Price changes will affect the economic lives of oil and gas properties and, therefore, price changes may cause reserve revisions. Price changes have not caused significant proved reserve revisions by the Company except in 1986 when a 51% decline in oil prices and a 45% decline in gas prices resulted in an 8.7% reduction in estimated proved reserves. Based upon this historical experience, the Company does not believe its reserve estimates are particularly sensitive to prices changes within historical ranges.
One measure of the life of the Company’s proved reserves can be calculated by dividing proved reserves at fiscal year end 2004 by production for fiscal year 2004. This measure yields an average reserve life of nine years. Since this measure is an average, by definition, some of the Company’s properties will have a life shorter than the average and some will have a life longer than the average. The expected economic lives of the Company’s properties may vary widely depending on, among other things, the size and quality, natural gas and oil prices, possible curtailments in consumption by purchasers, and changes in governmental regulations or taxation. As a result, the Company’s actual future net cash flows from proved reserves could be materially different from its estimates.
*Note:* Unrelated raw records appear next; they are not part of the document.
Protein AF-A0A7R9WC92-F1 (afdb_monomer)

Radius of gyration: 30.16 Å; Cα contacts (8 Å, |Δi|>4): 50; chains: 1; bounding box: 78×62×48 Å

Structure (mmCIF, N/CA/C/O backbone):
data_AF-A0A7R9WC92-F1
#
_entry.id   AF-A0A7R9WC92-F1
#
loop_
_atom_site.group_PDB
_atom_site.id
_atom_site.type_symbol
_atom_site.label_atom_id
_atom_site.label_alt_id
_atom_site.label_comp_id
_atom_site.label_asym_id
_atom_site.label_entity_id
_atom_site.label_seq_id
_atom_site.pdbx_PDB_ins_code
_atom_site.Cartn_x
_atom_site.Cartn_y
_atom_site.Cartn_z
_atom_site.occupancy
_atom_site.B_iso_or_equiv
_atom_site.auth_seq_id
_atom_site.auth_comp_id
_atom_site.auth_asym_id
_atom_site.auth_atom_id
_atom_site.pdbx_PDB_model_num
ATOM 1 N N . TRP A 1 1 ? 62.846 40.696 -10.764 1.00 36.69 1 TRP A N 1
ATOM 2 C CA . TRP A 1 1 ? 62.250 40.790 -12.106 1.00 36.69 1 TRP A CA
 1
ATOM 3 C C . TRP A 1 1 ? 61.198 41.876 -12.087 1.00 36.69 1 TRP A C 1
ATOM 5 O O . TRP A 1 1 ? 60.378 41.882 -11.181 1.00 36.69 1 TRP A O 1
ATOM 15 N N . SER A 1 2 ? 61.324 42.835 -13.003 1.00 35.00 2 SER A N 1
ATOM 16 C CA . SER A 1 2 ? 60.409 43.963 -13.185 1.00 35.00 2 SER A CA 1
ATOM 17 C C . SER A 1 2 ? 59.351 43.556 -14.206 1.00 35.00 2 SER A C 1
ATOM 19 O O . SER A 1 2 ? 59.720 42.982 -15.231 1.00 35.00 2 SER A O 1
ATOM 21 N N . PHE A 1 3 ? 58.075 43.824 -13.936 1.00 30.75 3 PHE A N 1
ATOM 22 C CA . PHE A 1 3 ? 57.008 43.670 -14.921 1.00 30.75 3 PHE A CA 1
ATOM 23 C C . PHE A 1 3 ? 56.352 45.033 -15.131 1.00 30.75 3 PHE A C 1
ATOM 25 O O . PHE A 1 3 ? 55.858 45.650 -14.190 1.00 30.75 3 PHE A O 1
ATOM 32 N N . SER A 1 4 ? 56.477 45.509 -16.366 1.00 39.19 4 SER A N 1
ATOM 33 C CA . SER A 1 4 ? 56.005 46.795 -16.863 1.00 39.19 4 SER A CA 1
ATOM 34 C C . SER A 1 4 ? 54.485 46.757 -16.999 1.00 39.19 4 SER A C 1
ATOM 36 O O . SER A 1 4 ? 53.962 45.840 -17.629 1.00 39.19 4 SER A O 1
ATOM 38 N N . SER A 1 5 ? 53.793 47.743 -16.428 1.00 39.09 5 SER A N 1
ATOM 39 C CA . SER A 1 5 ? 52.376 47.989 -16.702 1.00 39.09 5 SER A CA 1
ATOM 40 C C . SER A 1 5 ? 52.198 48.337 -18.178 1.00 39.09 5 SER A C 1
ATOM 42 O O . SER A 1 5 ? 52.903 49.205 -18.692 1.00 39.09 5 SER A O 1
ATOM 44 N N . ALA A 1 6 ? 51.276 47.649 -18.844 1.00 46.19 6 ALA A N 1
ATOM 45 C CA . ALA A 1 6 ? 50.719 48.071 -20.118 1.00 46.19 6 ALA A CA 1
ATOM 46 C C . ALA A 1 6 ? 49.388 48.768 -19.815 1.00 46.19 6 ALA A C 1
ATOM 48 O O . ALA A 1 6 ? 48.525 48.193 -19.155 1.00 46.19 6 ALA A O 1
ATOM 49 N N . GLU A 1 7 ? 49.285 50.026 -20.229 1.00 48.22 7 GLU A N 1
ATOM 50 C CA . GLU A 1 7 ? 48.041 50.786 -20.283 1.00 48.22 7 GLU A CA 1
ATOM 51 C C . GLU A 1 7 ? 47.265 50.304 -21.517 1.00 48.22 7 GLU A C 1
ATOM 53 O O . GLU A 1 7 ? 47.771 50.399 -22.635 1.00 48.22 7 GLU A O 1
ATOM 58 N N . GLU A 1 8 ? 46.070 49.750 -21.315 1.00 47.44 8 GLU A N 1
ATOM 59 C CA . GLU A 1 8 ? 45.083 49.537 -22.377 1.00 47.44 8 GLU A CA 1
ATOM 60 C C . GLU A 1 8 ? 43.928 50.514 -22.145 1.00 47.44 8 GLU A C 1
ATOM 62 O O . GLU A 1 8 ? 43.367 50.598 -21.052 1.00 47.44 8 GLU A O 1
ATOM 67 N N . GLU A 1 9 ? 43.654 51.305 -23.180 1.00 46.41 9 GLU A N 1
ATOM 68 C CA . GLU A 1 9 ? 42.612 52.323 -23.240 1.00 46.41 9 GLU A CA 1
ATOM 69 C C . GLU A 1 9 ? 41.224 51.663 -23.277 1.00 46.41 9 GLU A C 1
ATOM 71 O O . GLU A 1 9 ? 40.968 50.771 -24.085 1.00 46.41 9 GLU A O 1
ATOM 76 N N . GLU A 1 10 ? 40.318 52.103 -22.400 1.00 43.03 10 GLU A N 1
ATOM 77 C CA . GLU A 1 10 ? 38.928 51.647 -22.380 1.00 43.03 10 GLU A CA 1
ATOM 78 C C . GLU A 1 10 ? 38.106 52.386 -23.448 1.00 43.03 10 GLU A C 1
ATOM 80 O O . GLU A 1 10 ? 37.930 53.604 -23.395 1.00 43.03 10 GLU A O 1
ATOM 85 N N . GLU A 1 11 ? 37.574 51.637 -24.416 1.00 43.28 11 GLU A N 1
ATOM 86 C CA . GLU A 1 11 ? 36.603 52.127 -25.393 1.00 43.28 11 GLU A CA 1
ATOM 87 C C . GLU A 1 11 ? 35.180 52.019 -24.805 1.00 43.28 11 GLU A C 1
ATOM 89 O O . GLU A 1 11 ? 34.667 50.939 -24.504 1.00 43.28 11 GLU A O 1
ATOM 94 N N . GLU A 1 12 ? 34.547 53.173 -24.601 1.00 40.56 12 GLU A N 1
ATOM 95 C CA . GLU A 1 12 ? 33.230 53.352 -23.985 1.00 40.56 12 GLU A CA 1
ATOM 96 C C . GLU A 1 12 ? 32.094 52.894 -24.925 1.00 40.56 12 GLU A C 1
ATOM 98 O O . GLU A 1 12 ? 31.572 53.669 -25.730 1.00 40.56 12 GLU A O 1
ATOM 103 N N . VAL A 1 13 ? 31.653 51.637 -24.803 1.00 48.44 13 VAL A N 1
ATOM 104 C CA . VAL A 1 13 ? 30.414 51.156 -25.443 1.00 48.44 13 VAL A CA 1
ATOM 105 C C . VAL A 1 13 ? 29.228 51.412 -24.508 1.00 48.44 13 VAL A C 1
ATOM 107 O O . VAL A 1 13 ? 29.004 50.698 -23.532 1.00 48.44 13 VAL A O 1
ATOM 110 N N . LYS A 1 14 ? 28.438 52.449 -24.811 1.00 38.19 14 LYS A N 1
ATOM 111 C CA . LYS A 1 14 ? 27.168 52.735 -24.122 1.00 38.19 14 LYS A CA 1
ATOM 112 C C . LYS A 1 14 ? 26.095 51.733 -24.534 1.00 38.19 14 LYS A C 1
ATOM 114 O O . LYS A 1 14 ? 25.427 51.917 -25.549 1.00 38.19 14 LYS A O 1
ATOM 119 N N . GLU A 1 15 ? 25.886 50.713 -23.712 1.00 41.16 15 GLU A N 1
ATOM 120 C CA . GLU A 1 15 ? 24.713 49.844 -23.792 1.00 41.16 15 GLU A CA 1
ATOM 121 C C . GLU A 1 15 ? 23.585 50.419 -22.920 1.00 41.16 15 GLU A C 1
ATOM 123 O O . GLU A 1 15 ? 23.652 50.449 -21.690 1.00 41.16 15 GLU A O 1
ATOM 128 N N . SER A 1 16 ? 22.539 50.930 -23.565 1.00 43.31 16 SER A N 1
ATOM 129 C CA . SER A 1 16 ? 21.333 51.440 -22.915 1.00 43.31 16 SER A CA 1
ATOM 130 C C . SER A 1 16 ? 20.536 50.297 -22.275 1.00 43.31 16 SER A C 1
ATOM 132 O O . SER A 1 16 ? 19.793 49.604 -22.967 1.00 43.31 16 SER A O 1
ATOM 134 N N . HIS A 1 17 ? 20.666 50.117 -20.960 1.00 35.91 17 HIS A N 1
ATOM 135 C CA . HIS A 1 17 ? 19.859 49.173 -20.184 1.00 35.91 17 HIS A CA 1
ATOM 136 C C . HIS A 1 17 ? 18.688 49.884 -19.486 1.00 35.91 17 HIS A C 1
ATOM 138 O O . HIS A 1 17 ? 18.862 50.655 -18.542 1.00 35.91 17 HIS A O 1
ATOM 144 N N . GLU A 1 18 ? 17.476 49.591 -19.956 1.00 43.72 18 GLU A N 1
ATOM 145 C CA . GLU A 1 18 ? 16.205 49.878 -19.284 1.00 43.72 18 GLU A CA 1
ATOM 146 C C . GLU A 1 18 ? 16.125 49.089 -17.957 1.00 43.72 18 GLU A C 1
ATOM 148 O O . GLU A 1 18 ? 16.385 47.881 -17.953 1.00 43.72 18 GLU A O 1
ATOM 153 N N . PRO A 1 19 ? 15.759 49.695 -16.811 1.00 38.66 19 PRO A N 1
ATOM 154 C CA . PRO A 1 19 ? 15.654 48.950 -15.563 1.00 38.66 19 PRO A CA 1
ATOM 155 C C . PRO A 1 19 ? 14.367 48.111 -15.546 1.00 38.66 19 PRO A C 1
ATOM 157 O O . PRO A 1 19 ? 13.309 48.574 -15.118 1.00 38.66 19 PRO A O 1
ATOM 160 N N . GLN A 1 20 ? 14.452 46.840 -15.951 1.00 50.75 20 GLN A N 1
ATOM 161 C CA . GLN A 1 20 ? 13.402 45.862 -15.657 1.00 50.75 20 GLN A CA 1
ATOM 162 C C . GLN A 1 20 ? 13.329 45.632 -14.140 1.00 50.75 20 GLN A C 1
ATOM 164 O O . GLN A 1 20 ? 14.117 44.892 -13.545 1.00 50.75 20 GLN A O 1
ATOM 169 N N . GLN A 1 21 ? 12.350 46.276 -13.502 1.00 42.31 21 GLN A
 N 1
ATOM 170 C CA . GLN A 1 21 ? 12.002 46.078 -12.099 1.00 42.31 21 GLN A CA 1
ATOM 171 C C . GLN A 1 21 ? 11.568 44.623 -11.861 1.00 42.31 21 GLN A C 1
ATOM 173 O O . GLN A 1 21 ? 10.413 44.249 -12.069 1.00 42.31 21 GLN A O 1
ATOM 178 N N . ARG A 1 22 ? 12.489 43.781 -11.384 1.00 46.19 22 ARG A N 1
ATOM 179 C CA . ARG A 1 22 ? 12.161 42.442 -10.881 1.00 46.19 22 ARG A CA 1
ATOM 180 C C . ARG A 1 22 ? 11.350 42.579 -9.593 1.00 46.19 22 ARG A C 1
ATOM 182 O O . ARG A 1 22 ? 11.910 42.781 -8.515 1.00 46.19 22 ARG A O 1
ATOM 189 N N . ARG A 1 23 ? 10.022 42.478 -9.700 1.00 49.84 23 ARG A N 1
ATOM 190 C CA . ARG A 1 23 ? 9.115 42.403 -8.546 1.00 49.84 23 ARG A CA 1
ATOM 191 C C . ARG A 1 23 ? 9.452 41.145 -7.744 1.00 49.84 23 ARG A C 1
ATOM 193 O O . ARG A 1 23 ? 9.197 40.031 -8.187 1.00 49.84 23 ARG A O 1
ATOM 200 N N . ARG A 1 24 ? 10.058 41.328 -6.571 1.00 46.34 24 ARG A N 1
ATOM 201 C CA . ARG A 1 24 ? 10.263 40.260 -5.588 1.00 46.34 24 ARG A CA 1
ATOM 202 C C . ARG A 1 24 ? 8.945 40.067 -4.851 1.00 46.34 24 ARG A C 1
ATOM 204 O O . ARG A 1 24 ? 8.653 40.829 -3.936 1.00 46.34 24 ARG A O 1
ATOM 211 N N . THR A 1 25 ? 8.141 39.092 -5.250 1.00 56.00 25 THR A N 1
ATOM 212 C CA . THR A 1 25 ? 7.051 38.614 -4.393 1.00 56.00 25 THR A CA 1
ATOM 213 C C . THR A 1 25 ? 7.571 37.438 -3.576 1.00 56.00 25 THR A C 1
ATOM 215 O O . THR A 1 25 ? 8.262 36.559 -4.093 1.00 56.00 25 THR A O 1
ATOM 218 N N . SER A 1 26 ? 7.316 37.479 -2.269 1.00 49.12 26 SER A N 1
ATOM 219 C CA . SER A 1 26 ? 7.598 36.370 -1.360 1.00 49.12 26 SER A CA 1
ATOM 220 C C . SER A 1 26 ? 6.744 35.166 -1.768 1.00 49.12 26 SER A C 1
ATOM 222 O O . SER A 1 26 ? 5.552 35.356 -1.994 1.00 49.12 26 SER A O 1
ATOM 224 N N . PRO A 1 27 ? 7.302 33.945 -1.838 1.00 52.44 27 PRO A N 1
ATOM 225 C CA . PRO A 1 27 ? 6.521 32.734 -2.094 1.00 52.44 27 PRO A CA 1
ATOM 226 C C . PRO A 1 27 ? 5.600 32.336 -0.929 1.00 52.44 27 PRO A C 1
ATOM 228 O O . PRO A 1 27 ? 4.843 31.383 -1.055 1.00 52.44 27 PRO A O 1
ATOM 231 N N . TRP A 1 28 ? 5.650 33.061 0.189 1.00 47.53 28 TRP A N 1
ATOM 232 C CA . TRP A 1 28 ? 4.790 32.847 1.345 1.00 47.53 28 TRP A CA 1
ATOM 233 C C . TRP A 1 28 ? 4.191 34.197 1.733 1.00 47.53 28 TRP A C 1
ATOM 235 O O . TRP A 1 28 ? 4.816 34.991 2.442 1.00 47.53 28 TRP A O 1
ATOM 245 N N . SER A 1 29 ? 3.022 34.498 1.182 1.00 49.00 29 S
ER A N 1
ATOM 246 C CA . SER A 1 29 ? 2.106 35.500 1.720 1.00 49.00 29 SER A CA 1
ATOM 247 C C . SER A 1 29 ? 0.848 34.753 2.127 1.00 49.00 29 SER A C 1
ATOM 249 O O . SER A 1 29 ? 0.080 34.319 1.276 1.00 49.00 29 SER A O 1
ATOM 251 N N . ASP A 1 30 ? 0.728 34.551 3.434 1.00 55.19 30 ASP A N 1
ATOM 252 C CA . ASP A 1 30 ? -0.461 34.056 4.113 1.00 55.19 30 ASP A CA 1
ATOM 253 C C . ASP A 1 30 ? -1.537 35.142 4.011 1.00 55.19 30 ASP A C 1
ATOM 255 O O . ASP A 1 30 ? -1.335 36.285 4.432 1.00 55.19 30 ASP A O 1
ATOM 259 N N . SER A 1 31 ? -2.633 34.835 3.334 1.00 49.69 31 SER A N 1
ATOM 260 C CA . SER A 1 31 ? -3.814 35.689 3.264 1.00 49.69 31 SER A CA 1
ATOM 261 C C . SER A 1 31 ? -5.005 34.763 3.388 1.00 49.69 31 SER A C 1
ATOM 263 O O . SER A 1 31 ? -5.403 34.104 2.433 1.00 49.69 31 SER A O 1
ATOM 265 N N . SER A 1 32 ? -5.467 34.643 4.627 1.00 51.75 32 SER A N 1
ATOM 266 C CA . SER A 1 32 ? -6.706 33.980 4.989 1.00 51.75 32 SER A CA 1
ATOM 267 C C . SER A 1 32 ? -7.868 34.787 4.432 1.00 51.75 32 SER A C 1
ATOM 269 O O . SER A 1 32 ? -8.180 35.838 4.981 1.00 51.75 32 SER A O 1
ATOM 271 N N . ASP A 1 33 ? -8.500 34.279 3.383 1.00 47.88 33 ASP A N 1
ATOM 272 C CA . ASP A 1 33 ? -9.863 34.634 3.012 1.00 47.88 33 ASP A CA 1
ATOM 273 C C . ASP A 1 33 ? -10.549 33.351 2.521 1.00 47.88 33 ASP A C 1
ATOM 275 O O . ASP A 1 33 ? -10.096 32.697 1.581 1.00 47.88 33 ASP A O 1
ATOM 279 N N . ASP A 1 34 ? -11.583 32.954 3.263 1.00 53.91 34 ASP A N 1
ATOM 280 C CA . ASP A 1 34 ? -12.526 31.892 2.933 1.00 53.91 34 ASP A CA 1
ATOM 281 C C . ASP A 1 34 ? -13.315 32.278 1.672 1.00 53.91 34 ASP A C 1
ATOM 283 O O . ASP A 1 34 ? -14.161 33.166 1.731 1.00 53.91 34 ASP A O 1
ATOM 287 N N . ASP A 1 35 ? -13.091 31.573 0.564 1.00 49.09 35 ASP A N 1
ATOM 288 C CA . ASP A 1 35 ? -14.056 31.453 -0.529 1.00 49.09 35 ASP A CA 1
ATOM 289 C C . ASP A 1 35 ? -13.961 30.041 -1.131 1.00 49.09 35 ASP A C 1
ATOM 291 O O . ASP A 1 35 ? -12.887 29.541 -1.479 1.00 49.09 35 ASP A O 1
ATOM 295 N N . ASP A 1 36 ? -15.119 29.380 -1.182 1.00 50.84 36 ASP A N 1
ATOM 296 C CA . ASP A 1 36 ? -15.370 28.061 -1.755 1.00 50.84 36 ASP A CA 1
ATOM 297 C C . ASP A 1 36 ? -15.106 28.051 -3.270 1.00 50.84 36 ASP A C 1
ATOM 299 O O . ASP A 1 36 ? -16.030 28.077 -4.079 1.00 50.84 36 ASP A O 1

ASSET RETIREMENT OBLIGATIONS. SFAS No. 143, “Accounting for Asset Retirement Obligations” requires that the Company estimate the future cost of asset retirement obligations, discount that cost to its present value, and record a corresponding asset and liability in its Consolidated Balance Sheets. The values ultimately derived are based on many significant estimates, including future abandonment costs, inflation, market risk premiums, useful life, and cost of capital. The nature of these estimates requires the Company to make judgments based on historical experience and future expectations. Revisions to the estimates may be required based on such things as changes to cost estimates or the timing of future cash outlays. Any such changes that result in upward or downward revisions in the estimated obligation will result in an adjustment to the related capitalized asset and corresponding liability on a prospective basis.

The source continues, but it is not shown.